Guerilla kämpft gemeinsam

Kolumbien: Organisationen FARC und ELN koordinieren Aktionen. Klare Absage an Präsident Uribe

Harald Neuber

Die beiden kolumbianischen Guerillaorganisationen FARC und ELN haben ihre Befehlsstrukturen vereint. Zu dem Schritt habe man sich entschieden, da unter dem amtierenden Präsidenten Alvaro Uribe Vélez »keine politische Annäherung möglich« sei, heißt es in dem gemeinsamen Kommuniqué der Organisationen. Solange die »illegitime Regierung Uribes« an der Macht sei, werde weder von der FARC noch von den ELN eine Initiative für Friedensgespräche ausgehen. Der Rechtaußen Uribe hatte die Präsidentschaft im August 2002 übernommen.

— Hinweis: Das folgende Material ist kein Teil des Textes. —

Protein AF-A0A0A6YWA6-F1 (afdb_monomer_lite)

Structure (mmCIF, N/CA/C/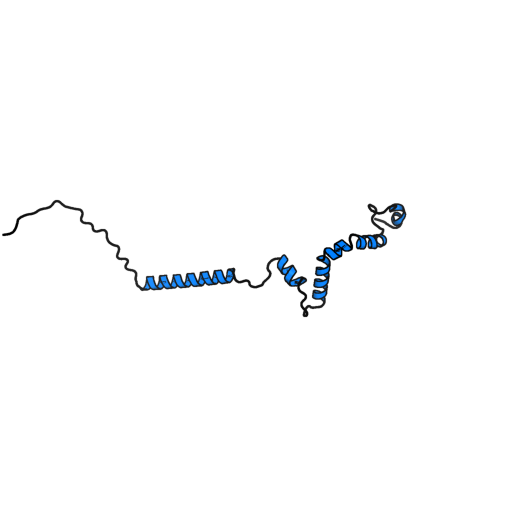O backbone):
data_AF-A0A0A6YWA6-F1
#
_entry.id   AF-A0A0A6YWA6-F1
#
loop_
_atom_site.group_PDB
_atom_site.id
_atom_site.type_symbol
_atom_site.label_atom_id
_atom_site.label_alt_id
_atom_site.label_comp_id
_atom_site.label_asym_id
_atom_site.label_entity_id
_atom_site.label_seq_id
_atom_site.pdbx_PDB_ins_code
_atom_site.Cartn_x
_atom_site.Cartn_y
_atom_site.Cartn_z
_atom_site.occupancy
_atom_site.B_iso_or_equiv
_atom_site.auth_seq_id
_atom_site.auth_comp_id
_atom_site.auth_asym_id
_atom_site.auth_atom_id
_atom_site.pdbx_PDB_model_num
ATOM 1 N N . MET A 1 1 ? -16.475 38.994 106.068 1.00 43.25 1 MET A N 1
ATOM 2 C CA . MET A 1 1 ? -17.431 39.776 105.254 1.00 43.25 1 MET A CA 1
ATOM 3 C C . MET A 1 1 ? -16.602 40.695 104.366 1.00 43.25 1 MET A C 1
ATOM 5 O O . MET A 1 1 ? -15.779 41.405 104.907 1.00 43.25 1 MET A O 1
ATOM 9 N N . GLY A 1 2 ? -16.594 40.639 103.039 1.00 46.50 2 GLY A N 1
ATOM 10 C CA . GLY A 1 2 ? -17.674 40.305 102.126 1.00 46.50 2 GLY A CA 1
ATOM 11 C C . GLY A 1 2 ? -18.350 41.594 101.670 1.00 46.50 2 GLY A C 1
ATOM 12 O O . GLY A 1 2 ? -19.226 42.035 102.396 1.00 46.50 2 GLY A O 1
ATOM 13 N N . ARG A 1 3 ? -17.970 42.064 100.462 1.00 40.78 3 ARG A N 1
ATOM 14 C CA . ARG A 1 3 ? -18.775 42.855 99.499 1.00 40.78 3 ARG A CA 1
ATOM 15 C C . ARG A 1 3 ? -19.259 44.254 99.944 1.00 40.78 3 ARG A C 1
ATOM 17 O O . ARG A 1 3 ? -19.638 44.427 101.083 1.00 40.78 3 ARG A O 1
ATOM 24 N N . SER A 1 4 ? -19.409 45.288 99.120 1.00 62.66 4 SER A N 1
ATOM 25 C CA . SER A 1 4 ? -19.091 45.651 97.724 1.00 62.66 4 SER A CA 1
ATOM 26 C C . SER A 1 4 ? -19.964 46.873 97.416 1.00 62.66 4 SER A C 1
ATOM 28 O O . SER A 1 4 ? -21.092 46.856 97.879 1.00 62.66 4 SER A O 1
ATOM 30 N N . GLU A 1 5 ? -19.513 47.824 96.599 1.00 47.88 5 GLU A N 1
ATOM 31 C CA . GLU A 1 5 ? -20.318 48.772 95.789 1.00 47.88 5 GLU A CA 1
ATOM 32 C C . GLU A 1 5 ? -19.305 49.713 95.113 1.00 47.88 5 GLU A C 1
ATOM 34 O O . GLU A 1 5 ? -18.282 50.023 95.712 1.00 47.88 5 GLU A O 1
ATOM 39 N N . SER A 1 6 ? -19.403 50.182 93.878 1.00 60.28 6 SER A N 1
ATOM 40 C CA . SER A 1 6 ? -20.394 50.156 92.798 1.00 60.28 6 SER A CA 1
ATOM 41 C C . SER A 1 6 ? -19.636 50.750 91.589 1.00 60.28 6 SER A C 1
ATOM 43 O O . SER A 1 6 ? -18.811 51.635 91.789 1.00 60.28 6 SER A O 1
ATOM 45 N N . GLN A 1 7 ? -19.679 50.136 90.399 1.00 53.88 7 GLN A N 1
ATOM 46 C CA . GLN A 1 7 ? -20.383 50.652 89.202 1.00 53.88 7 GLN A CA 1
ATOM 47 C C . GLN A 1 7 ? -19.971 52.097 88.795 1.00 53.88 7 GLN A C 1
ATOM 49 O O . GLN A 1 7 ? -19.933 52.983 89.629 1.00 53.88 7 GLN A O 1
ATOM 54 N N . MET A 1 8 ? -19.709 52.464 87.540 1.00 55.59 8 MET A N 1
ATOM 55 C CA . MET A 1 8 ? -20.334 52.022 86.298 1.00 55.59 8 MET A CA 1
ATOM 56 C C . MET A 1 8 ? -19.609 52.673 85.096 1.00 55.59 8 MET A C 1
ATOM 58 O O . MET A 1 8 ? -19.224 53.831 85.183 1.00 55.59 8 MET A O 1
ATOM 62 N N . ASP A 1 9 ? -19.491 51.888 84.020 1.00 52.47 9 ASP A N 1
ATOM 63 C CA . ASP A 1 9 ? -19.705 52.210 82.593 1.00 52.47 9 ASP A CA 1
ATOM 64 C C . ASP A 1 9 ? -18.941 53.348 81.896 1.00 52.47 9 ASP A C 1
ATOM 66 O O . ASP A 1 9 ? -18.949 54.490 82.331 1.00 52.47 9 ASP A O 1
ATOM 70 N N . ILE A 1 10 ? -18.381 53.000 80.732 1.00 51.50 10 ILE A N 1
ATOM 71 C CA . ILE A 1 10 ? -18.505 53.738 79.465 1.00 51.50 10 ILE A CA 1
ATOM 72 C C . ILE A 1 10 ? -18.309 52.695 78.343 1.00 51.50 10 ILE A C 1
ATOM 74 O O . ILE A 1 10 ? -17.197 52.303 77.993 1.00 51.50 10 ILE A O 1
ATOM 78 N N . THR A 1 11 ? -19.442 52.143 77.910 1.00 63.22 11 THR A N 1
ATOM 79 C CA . THR A 1 11 ? -19.926 51.995 76.525 1.00 63.22 11 THR A CA 1
ATOM 80 C C . THR A 1 11 ? -19.050 51.357 75.434 1.00 63.22 11 THR A C 1
ATOM 82 O O . THR A 1 11 ? -17.949 51.797 75.121 1.00 63.22 11 THR A O 1
ATOM 85 N N . ASP A 1 12 ? -19.722 50.417 74.754 1.00 56.16 12 ASP A N 1
ATOM 86 C CA . ASP A 1 12 ? -19.614 50.014 73.346 1.00 56.16 12 ASP A CA 1
ATOM 87 C C . ASP A 1 12 ? -18.347 49.320 72.845 1.00 56.16 12 ASP A C 1
ATOM 89 O O . ASP A 1 12 ? -17.462 49.969 72.309 1.00 56.16 12 ASP A O 1
ATOM 93 N N . ILE A 1 13 ? -18.375 47.974 72.847 1.00 60.03 13 ILE A N 1
ATOM 94 C CA . ILE A 1 13 ? -18.096 47.135 71.656 1.00 60.03 13 ILE A CA 1
ATOM 95 C C . ILE A 1 13 ? -18.932 45.837 71.745 1.00 60.03 13 ILE A C 1
ATOM 97 O O . ILE A 1 13 ? -18.418 44.717 71.735 1.00 60.03 13 ILE A O 1
ATOM 101 N N . ASN A 1 14 ? -20.255 45.966 71.871 1.00 62.72 14 ASN A N 1
ATOM 102 C CA . ASN A 1 14 ? -21.167 44.829 71.730 1.00 62.72 14 ASN A CA 1
ATOM 103 C C . ASN A 1 14 ? -21.592 44.686 70.265 1.00 62.72 14 ASN A C 1
ATOM 105 O O . ASN A 1 14 ? -22.592 45.246 69.834 1.00 62.72 14 ASN A O 1
ATOM 109 N N . ALA A 1 15 ? -20.868 43.862 69.509 1.00 58.72 15 ALA A N 1
ATOM 110 C CA . ALA A 1 15 ? -21.442 43.187 68.350 1.00 58.72 15 ALA A CA 1
ATOM 111 C C . ALA A 1 15 ? -20.817 41.791 68.200 1.00 58.72 15 ALA A C 1
ATOM 113 O O . ALA A 1 15 ? -19.757 41.643 67.582 1.00 58.72 15 ALA A O 1
ATOM 114 N N . PRO A 1 16 ? -21.438 40.727 68.744 1.00 62.69 16 PRO A N 1
ATOM 115 C CA . PRO A 1 16 ? -21.074 39.378 68.347 1.00 62.69 16 PRO A CA 1
ATOM 116 C C . PRO A 1 16 ? -21.379 39.228 66.853 1.00 62.69 16 PRO A C 1
ATOM 118 O O . PRO A 1 16 ? -22.528 39.345 66.427 1.00 62.69 16 PRO A O 1
ATOM 121 N N . LYS A 1 17 ? -20.338 38.981 66.044 1.00 54.06 17 LYS A N 1
ATOM 122 C CA . LYS A 1 17 ? -20.478 38.664 64.615 1.00 54.06 17 LYS A CA 1
ATOM 123 C C . LYS A 1 17 ? -21.578 37.605 64.466 1.00 54.06 17 LYS A C 1
ATOM 125 O O . LYS A 1 17 ? -21.479 36.572 65.140 1.00 54.06 17 LYS A O 1
ATOM 130 N N . PRO A 1 18 ? -22.604 37.801 63.618 1.00 53.09 18 PRO A N 1
ATOM 131 C CA . PRO A 1 18 ? -23.605 36.773 63.408 1.00 53.09 18 PRO A CA 1
ATOM 132 C C . PRO A 1 18 ? -22.884 35.552 62.844 1.00 53.09 18 PRO A C 1
ATOM 134 O O . PRO A 1 18 ? -22.449 35.543 61.691 1.00 53.09 18 PRO A O 1
ATOM 137 N N . LYS A 1 19 ? -22.726 34.506 63.663 1.00 53.66 19 LYS A N 1
ATOM 138 C CA . LYS A 1 19 ? -22.403 33.180 63.147 1.00 53.66 19 LYS A CA 1
ATOM 139 C C . LYS A 1 19 ? -23.587 32.830 62.262 1.00 53.66 19 LYS A C 1
ATOM 141 O O . LYS A 1 19 ? -24.650 32.499 62.785 1.00 53.66 19 LYS A O 1
ATOM 146 N N . LYS A 1 20 ? -23.437 32.992 60.943 1.00 51.31 20 LYS A N 1
ATOM 147 C CA . LYS A 1 20 ? -24.426 32.542 59.964 1.00 51.31 20 LYS A CA 1
ATOM 148 C C . LYS A 1 20 ? -24.646 31.061 60.249 1.00 51.31 20 LYS A C 1
ATOM 150 O O . LYS A 1 20 ? -23.825 30.228 59.879 1.00 51.31 20 LYS A O 1
ATOM 155 N N . LYS A 1 21 ? -25.713 30.736 60.985 1.00 48.62 21 LYS A N 1
ATOM 156 C CA . LYS A 1 21 ? -26.161 29.359 61.145 1.00 48.62 21 LYS A CA 1
ATOM 157 C C . LYS A 1 21 ? -26.606 28.959 59.756 1.00 48.62 21 LYS A C 1
ATOM 159 O O . LYS A 1 21 ? -27.632 29.436 59.279 1.00 48.62 21 LYS A O 1
ATOM 164 N N . GLN A 1 22 ? -25.768 28.182 59.086 1.00 57.88 22 GLN A N 1
ATOM 165 C CA . GLN A 1 22 ? -26.058 27.641 57.776 1.00 57.88 22 GLN A CA 1
ATOM 166 C C . GLN A 1 22 ? -27.239 26.678 57.940 1.00 57.88 22 GLN A C 1
ATOM 168 O O . GLN A 1 22 ? -27.088 25.503 58.260 1.00 57.88 22 GLN A O 1
ATOM 173 N N . ARG A 1 23 ? -28.446 27.237 57.840 1.00 60.19 23 ARG A N 1
ATOM 174 C CA . ARG A 1 23 ? -29.715 26.520 57.808 1.00 60.19 23 ARG A CA 1
ATOM 175 C C . ARG A 1 23 ? -29.840 25.943 56.404 1.00 60.19 23 ARG A C 1
ATOM 177 O O . ARG A 1 23 ? -30.525 26.510 55.565 1.00 60.19 23 ARG A O 1
ATOM 184 N N . TRP A 1 24 ? -29.141 24.850 56.140 1.00 55.84 24 TRP A N 1
ATOM 185 C CA . TRP A 1 24 ? -29.450 24.054 54.962 1.00 55.84 24 TRP A CA 1
ATOM 186 C C . TRP A 1 24 ? -30.722 23.279 55.260 1.00 55.84 24 TRP A C 1
ATOM 188 O O . TRP A 1 24 ? -30.845 22.650 56.316 1.00 55.84 24 TRP A O 1
ATOM 198 N N . THR A 1 25 ? -31.690 23.348 54.359 1.00 75.12 25 THR A N 1
ATOM 199 C CA . THR A 1 25 ? -32.788 22.393 54.384 1.00 75.12 25 THR A CA 1
ATOM 200 C C . THR A 1 25 ? -32.189 21.023 54.029 1.00 75.12 25 THR A C 1
ATOM 202 O O . THR A 1 25 ? -31.361 20.928 53.122 1.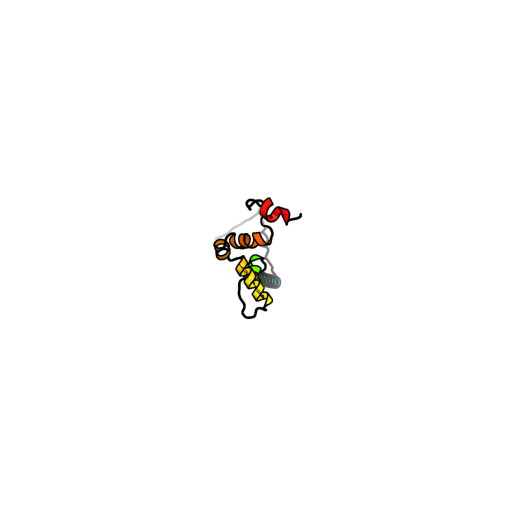00 75.12 25 THR A O 1
ATOM 205 N N . PRO A 1 26 ? -32.548 19.942 54.743 1.00 75.25 26 PRO A N 1
ATOM 206 C CA . PRO A 1 26 ? -32.018 18.600 54.467 1.00 75.25 26 PRO A CA 1
ATOM 207 C C . PRO A 1 26 ? -32.281 18.156 53.018 1.00 75.25 26 PRO A C 1
ATOM 209 O O . PRO A 1 26 ? -31.530 17.361 52.462 1.00 75.25 26 PRO A O 1
ATOM 212 N N . LEU A 1 27 ? -33.311 18.736 52.395 1.00 78.12 27 LEU A N 1
ATOM 213 C CA . LEU A 1 27 ? -33.657 18.571 50.991 1.00 78.12 27 LEU A CA 1
ATOM 214 C C . LEU A 1 27 ? -32.557 19.078 50.039 1.00 78.12 27 LEU A C 1
ATOM 216 O O . LEU A 1 27 ? -32.225 18.388 49.084 1.00 78.12 27 LEU A O 1
ATOM 220 N N . GLU A 1 28 ? -31.952 20.235 50.321 1.00 83.75 28 GLU A N 1
ATOM 221 C CA . GLU A 1 28 ? -30.880 20.820 49.499 1.00 83.75 28 GLU A CA 1
ATOM 222 C C . GLU A 1 28 ? -29.589 20.006 49.601 1.00 83.75 28 GLU A C 1
ATOM 224 O O . GLU A 1 28 ? -28.889 19.809 48.609 1.00 83.75 28 GLU A O 1
ATOM 229 N N . ILE A 1 29 ? -29.293 19.467 50.790 1.00 87.25 29 ILE A N 1
ATOM 230 C CA . ILE A 1 29 ? -28.156 18.556 50.984 1.00 87.25 29 ILE A CA 1
ATOM 231 C C . ILE A 1 29 ? -28.404 17.262 50.207 1.00 87.25 29 ILE A C 1
ATOM 233 O O . ILE A 1 29 ? -27.530 16.813 49.470 1.00 87.25 29 ILE A O 1
ATOM 237 N N . SER A 1 30 ? -29.606 16.692 50.322 1.00 88.00 30 SER A N 1
ATOM 238 C CA . SER A 1 30 ? -29.985 15.485 49.585 1.00 88.00 30 SER A CA 1
ATOM 239 C C . SER A 1 30 ? -29.900 15.690 48.072 1.00 88.00 30 SER A C 1
ATOM 241 O O . SER A 1 30 ? -29.395 14.822 47.363 1.00 88.00 30 SER A O 1
ATOM 243 N N . LEU A 1 31 ? -30.364 16.838 47.575 1.00 91.50 31 LEU A N 1
ATOM 244 C CA . LEU A 1 31 ? -30.308 17.184 46.160 1.00 91.50 31 LEU A CA 1
ATOM 245 C C . LEU A 1 31 ? -28.862 17.389 45.692 1.00 91.50 31 LEU A C 1
ATOM 247 O O . LEU A 1 31 ? -28.483 16.878 44.643 1.00 91.50 31 LEU A O 1
ATOM 251 N N . SER A 1 32 ? -28.034 18.057 46.498 1.00 91.06 32 SER A N 1
ATOM 252 C CA . SER A 1 32 ? -26.609 18.260 46.202 1.00 91.06 32 SER A CA 1
ATOM 253 C C . SER A 1 32 ? -25.857 16.933 46.102 1.00 91.06 32 SER A C 1
ATOM 255 O O . SER A 1 32 ? -25.076 16.729 45.174 1.00 91.06 32 SER A O 1
ATOM 257 N N . VAL A 1 33 ? -26.121 16.004 47.027 1.00 94.88 33 VAL A N 1
ATOM 258 C CA . VAL A 1 33 ? -25.531 14.658 47.005 1.00 94.88 33 VAL A CA 1
ATOM 259 C C . VAL A 1 33 ? -26.002 13.881 45.777 1.00 94.88 33 VAL A C 1
ATOM 261 O O . VAL A 1 33 ? -25.180 13.268 45.102 1.00 94.88 33 VAL A O 1
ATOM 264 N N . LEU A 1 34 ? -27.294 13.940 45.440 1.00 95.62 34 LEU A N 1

Die Guerilla erkennt ihn als Präsidenten nicht an, weil nur knapp 50 Prozent der Stimmberechtigten an den Wahlen teilgenommen hatten, wovon gut die Hälfte für den ehemaligen Bezirksgouverneur stimmte.

Nach einer deutlichen Verschärfung der innenpolitischen Situation in Kolumbien seit der Amtsübernahme von Uribe legten sich die beiden bewaffneten Organisationen nun auf gemeinsame politische Ziele fest. Demnach wollen FARC...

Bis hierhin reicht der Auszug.